Britain risks facing “sluggish” growth for the next year or two and interest rates would need to be cut swiftly if action is needed, a Bank of England policymaker has warned.

Monetary Policy Committee (MPC) member Michael Saunders – one of two policymakers who voted to cut rates from 0.75% to 0.5% at the last two meetings – said he believed weakness in the economy and signs that the jobs market is faltering support the need for action.

In a speech in Bangor, Northern Ireland, he stressed the threat of a “low inflation trap” was very real – comments which came as official figures showed inflation falling to a three-year low of 1.3% in December.

His comments add to growing speculation that the Bank could look to cut rates, potentially as soon as this month’s meeting, if economic data does not improve.

Mr Saunders said: “Economic growth is sluggish, spare capacity is rising, while inflation is subdued.

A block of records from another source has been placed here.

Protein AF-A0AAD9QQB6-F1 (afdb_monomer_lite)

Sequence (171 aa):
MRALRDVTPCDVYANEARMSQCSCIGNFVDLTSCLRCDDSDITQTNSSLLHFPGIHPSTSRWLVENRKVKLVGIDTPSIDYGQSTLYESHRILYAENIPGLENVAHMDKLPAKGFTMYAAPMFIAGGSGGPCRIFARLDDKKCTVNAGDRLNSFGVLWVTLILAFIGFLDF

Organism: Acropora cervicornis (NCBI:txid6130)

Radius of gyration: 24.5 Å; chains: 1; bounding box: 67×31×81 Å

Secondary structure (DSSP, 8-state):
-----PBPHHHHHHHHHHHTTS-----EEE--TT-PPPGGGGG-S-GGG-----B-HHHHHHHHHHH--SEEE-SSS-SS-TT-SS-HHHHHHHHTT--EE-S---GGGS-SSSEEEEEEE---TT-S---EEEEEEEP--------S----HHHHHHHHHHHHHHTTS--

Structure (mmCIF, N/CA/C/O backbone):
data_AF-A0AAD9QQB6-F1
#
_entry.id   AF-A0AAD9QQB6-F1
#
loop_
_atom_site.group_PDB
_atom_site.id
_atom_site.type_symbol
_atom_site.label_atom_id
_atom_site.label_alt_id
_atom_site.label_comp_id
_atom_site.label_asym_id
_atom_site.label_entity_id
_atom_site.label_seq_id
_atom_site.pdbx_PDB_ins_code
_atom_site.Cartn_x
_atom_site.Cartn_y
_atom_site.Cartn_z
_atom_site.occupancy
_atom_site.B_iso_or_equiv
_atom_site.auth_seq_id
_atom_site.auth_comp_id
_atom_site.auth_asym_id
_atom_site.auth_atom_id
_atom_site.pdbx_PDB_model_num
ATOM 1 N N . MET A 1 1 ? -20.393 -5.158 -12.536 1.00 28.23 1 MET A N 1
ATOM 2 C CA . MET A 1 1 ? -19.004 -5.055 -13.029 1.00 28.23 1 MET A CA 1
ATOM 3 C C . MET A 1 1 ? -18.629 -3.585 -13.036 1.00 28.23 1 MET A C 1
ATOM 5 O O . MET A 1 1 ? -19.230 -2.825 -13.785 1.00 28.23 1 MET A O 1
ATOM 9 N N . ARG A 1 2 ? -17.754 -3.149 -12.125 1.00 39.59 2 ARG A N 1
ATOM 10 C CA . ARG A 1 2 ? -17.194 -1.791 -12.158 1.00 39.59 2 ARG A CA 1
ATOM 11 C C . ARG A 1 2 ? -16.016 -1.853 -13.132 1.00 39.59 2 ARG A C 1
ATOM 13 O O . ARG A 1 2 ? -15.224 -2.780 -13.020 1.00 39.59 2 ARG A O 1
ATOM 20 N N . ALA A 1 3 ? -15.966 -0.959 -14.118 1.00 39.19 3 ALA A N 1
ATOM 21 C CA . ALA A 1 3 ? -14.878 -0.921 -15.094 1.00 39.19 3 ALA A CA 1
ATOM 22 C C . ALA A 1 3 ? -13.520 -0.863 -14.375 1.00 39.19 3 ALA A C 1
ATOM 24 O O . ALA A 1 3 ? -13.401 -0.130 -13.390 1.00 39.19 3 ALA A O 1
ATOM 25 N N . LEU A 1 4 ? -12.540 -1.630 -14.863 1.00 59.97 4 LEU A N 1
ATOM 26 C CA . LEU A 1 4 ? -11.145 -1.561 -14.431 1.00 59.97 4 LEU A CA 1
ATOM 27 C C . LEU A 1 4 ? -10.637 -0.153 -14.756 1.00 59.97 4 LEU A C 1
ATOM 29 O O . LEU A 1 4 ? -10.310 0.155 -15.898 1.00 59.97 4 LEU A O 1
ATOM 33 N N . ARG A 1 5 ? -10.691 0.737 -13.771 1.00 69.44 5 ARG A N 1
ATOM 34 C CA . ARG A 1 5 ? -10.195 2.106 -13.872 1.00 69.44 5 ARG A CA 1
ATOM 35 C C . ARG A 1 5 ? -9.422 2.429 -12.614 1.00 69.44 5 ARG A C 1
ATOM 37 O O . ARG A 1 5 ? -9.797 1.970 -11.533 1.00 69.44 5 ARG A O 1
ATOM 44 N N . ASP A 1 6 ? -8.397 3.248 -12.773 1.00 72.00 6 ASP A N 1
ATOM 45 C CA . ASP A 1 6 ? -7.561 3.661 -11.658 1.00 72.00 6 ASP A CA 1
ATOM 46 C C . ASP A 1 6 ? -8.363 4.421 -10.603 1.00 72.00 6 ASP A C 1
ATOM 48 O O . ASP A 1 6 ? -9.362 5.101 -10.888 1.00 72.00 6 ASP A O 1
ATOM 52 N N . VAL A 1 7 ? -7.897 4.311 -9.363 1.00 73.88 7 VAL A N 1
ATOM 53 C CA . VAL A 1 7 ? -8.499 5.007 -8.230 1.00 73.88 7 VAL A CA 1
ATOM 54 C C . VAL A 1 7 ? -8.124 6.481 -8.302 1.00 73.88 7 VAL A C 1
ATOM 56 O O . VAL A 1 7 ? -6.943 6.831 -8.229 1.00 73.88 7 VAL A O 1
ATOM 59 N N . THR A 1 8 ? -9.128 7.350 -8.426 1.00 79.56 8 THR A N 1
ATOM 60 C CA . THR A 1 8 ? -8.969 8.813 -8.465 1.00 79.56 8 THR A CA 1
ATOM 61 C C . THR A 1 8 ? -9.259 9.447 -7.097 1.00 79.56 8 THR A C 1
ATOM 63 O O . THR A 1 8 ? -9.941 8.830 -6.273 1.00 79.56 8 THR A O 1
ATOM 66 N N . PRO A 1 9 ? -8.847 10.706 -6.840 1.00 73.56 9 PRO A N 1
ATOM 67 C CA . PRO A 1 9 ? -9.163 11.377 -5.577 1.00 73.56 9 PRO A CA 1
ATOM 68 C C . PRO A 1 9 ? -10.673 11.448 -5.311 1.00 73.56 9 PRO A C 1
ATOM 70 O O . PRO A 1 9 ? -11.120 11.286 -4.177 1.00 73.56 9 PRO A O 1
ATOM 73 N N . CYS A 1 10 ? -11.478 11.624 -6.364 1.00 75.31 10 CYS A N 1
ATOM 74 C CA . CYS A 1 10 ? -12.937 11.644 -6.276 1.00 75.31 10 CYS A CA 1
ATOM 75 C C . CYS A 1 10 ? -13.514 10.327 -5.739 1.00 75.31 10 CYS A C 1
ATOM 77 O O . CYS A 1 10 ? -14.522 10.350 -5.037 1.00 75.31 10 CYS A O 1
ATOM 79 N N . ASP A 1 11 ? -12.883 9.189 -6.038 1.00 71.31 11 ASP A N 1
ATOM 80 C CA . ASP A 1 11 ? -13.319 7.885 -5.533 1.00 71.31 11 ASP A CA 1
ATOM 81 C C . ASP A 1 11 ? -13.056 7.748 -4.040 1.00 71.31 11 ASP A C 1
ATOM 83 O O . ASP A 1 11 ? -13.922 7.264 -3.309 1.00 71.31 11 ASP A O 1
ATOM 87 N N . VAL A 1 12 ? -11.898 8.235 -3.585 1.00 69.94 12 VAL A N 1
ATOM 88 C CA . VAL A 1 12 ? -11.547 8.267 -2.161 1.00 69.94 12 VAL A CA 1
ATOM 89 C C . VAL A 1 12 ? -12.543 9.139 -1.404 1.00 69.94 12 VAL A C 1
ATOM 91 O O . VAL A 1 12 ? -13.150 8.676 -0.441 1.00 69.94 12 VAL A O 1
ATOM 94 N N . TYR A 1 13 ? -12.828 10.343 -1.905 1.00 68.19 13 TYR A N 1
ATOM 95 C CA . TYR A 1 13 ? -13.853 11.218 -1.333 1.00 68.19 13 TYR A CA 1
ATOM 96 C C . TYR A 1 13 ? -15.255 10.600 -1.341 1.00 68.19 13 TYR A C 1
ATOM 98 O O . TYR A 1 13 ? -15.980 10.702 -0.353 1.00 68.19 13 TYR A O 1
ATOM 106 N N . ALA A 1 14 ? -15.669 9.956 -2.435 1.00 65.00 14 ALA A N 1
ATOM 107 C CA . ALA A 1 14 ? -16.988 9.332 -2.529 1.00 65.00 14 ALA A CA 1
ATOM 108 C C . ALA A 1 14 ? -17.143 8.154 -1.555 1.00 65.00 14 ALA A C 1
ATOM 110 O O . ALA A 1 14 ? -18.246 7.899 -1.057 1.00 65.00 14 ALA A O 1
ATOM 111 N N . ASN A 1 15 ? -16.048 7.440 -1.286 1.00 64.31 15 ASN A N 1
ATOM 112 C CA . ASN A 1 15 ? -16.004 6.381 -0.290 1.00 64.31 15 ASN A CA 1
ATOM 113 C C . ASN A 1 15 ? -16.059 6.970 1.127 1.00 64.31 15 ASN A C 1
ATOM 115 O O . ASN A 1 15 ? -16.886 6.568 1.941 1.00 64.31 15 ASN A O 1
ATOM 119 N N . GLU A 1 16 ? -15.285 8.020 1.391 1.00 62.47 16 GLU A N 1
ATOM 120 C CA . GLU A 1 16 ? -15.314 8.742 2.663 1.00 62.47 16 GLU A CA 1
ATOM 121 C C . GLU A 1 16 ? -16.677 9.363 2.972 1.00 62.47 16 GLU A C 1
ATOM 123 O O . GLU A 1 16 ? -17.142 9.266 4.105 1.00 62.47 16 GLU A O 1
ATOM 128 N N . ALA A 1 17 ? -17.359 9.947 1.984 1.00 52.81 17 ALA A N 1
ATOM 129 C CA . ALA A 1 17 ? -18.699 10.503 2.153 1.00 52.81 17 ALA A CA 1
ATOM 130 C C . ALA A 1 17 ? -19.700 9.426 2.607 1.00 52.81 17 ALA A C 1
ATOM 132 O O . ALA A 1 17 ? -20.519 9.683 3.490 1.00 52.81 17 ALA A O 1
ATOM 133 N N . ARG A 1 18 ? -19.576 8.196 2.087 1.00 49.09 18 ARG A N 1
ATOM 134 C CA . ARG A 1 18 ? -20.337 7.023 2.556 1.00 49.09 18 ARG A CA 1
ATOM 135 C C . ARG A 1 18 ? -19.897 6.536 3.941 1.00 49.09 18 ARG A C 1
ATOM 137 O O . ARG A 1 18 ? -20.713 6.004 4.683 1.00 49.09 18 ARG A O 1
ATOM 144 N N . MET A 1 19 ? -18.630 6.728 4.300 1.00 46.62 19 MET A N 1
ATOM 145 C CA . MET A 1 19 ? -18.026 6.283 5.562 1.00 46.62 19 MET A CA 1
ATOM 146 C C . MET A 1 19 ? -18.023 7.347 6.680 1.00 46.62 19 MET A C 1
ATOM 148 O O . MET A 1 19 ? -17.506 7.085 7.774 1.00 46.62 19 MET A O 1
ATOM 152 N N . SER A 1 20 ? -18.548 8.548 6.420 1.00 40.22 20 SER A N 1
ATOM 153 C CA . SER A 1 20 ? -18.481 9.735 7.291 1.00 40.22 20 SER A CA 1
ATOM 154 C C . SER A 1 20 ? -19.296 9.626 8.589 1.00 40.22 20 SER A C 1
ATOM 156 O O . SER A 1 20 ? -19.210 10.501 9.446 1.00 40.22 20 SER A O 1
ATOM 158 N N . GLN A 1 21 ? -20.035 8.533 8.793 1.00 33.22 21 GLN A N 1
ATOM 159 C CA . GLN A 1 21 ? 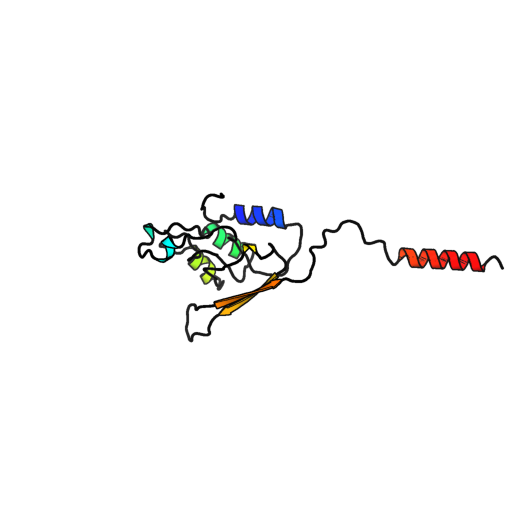-20.858 8.323 9.987 1.00 33.22 21 GLN A CA 1
ATOM 160 C C . GLN A 1 21 ? -20.141 7.678 11.184 1.00 33.22 21 GLN A C 1
ATOM 162 O O . GLN A 1 21 ? -20.745 7.580 12.248 1.00 33.22 21 GLN A O 1
ATOM 167 N N . CYS A 1 22 ? -18.874 7.262 11.075 1.00 28.17 22 CYS A N 1
ATOM 168 C CA . CYS A 1 22 ? -18.135 6.663 12.197 1.00 28.17 22 CYS A CA 1
ATOM 169 C C . CYS A 1 22 ? -16.646 7.069 12.198 1.00 28.17 22 CYS A C 1
ATOM 171 O O . CYS A 1 22 ? -15.919 6.872 11.217 1.00 28.17 22 CYS A O 1
ATOM 173 N N . SER A 1 23 ? -16.210 7.648 13.324 1.00 25.83 23 SER A N 1
ATOM 174 C CA . SER A 1 23 ? -14.825 8.029 13.641 1.00 25.83 23 SER A CA 1
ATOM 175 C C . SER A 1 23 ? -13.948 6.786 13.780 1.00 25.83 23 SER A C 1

“The economy still has a slow puncture and this seems to be spreading to the labour market.”

Treasury Select Committee
Treasury Select Committee

He added that “risks for the next year or two are on the side of a more protracted period of sluggish growth” than previously predicted by the Bank.

“If easing is needed, it should occur promptly,” he said.

His comments echo those made in a speech last week by outgoing Bank Governor Mark Carney, who said policymakers are weighing up the need to lower rates and that, if growth does not pick up as expected, a “relatively prompt response” would be needed.

There appears to be growing support for a cut among the MPC, after member Gertjan Vlieghe said at the weekend that he would be prepared to lower rates if data did not show an improvement in growth.

Another member, Silvana Tenreyo, also recently spoke about the prospect of voting to lower the Bank’s central rate.

Mr Saunders said he had still not made up his mind how he will vote in the forthcoming meeting of the nine-strong MPC on January 30.

But the latest official data on Monday would have done little to reassure the MPC, with gross domestic product falling by a worse-than-feared 0.3% month on month in November as Brexit uncertainty continues to hamper growth.

There are also concerns among MPC members that, as rates are already so low, they may need to take action quickly to boost growth and head off a deflationary cycle to avoid the need for greater monetary policy support later on.

Mr Saunders said: “You just have to look across other major advanced economies to appreciate that the risk of being stuck in a low inflation trap, with a self-reinforcing circle of caution, sluggish growth and depressed inflation expectations, is not just a theoretical possibility.”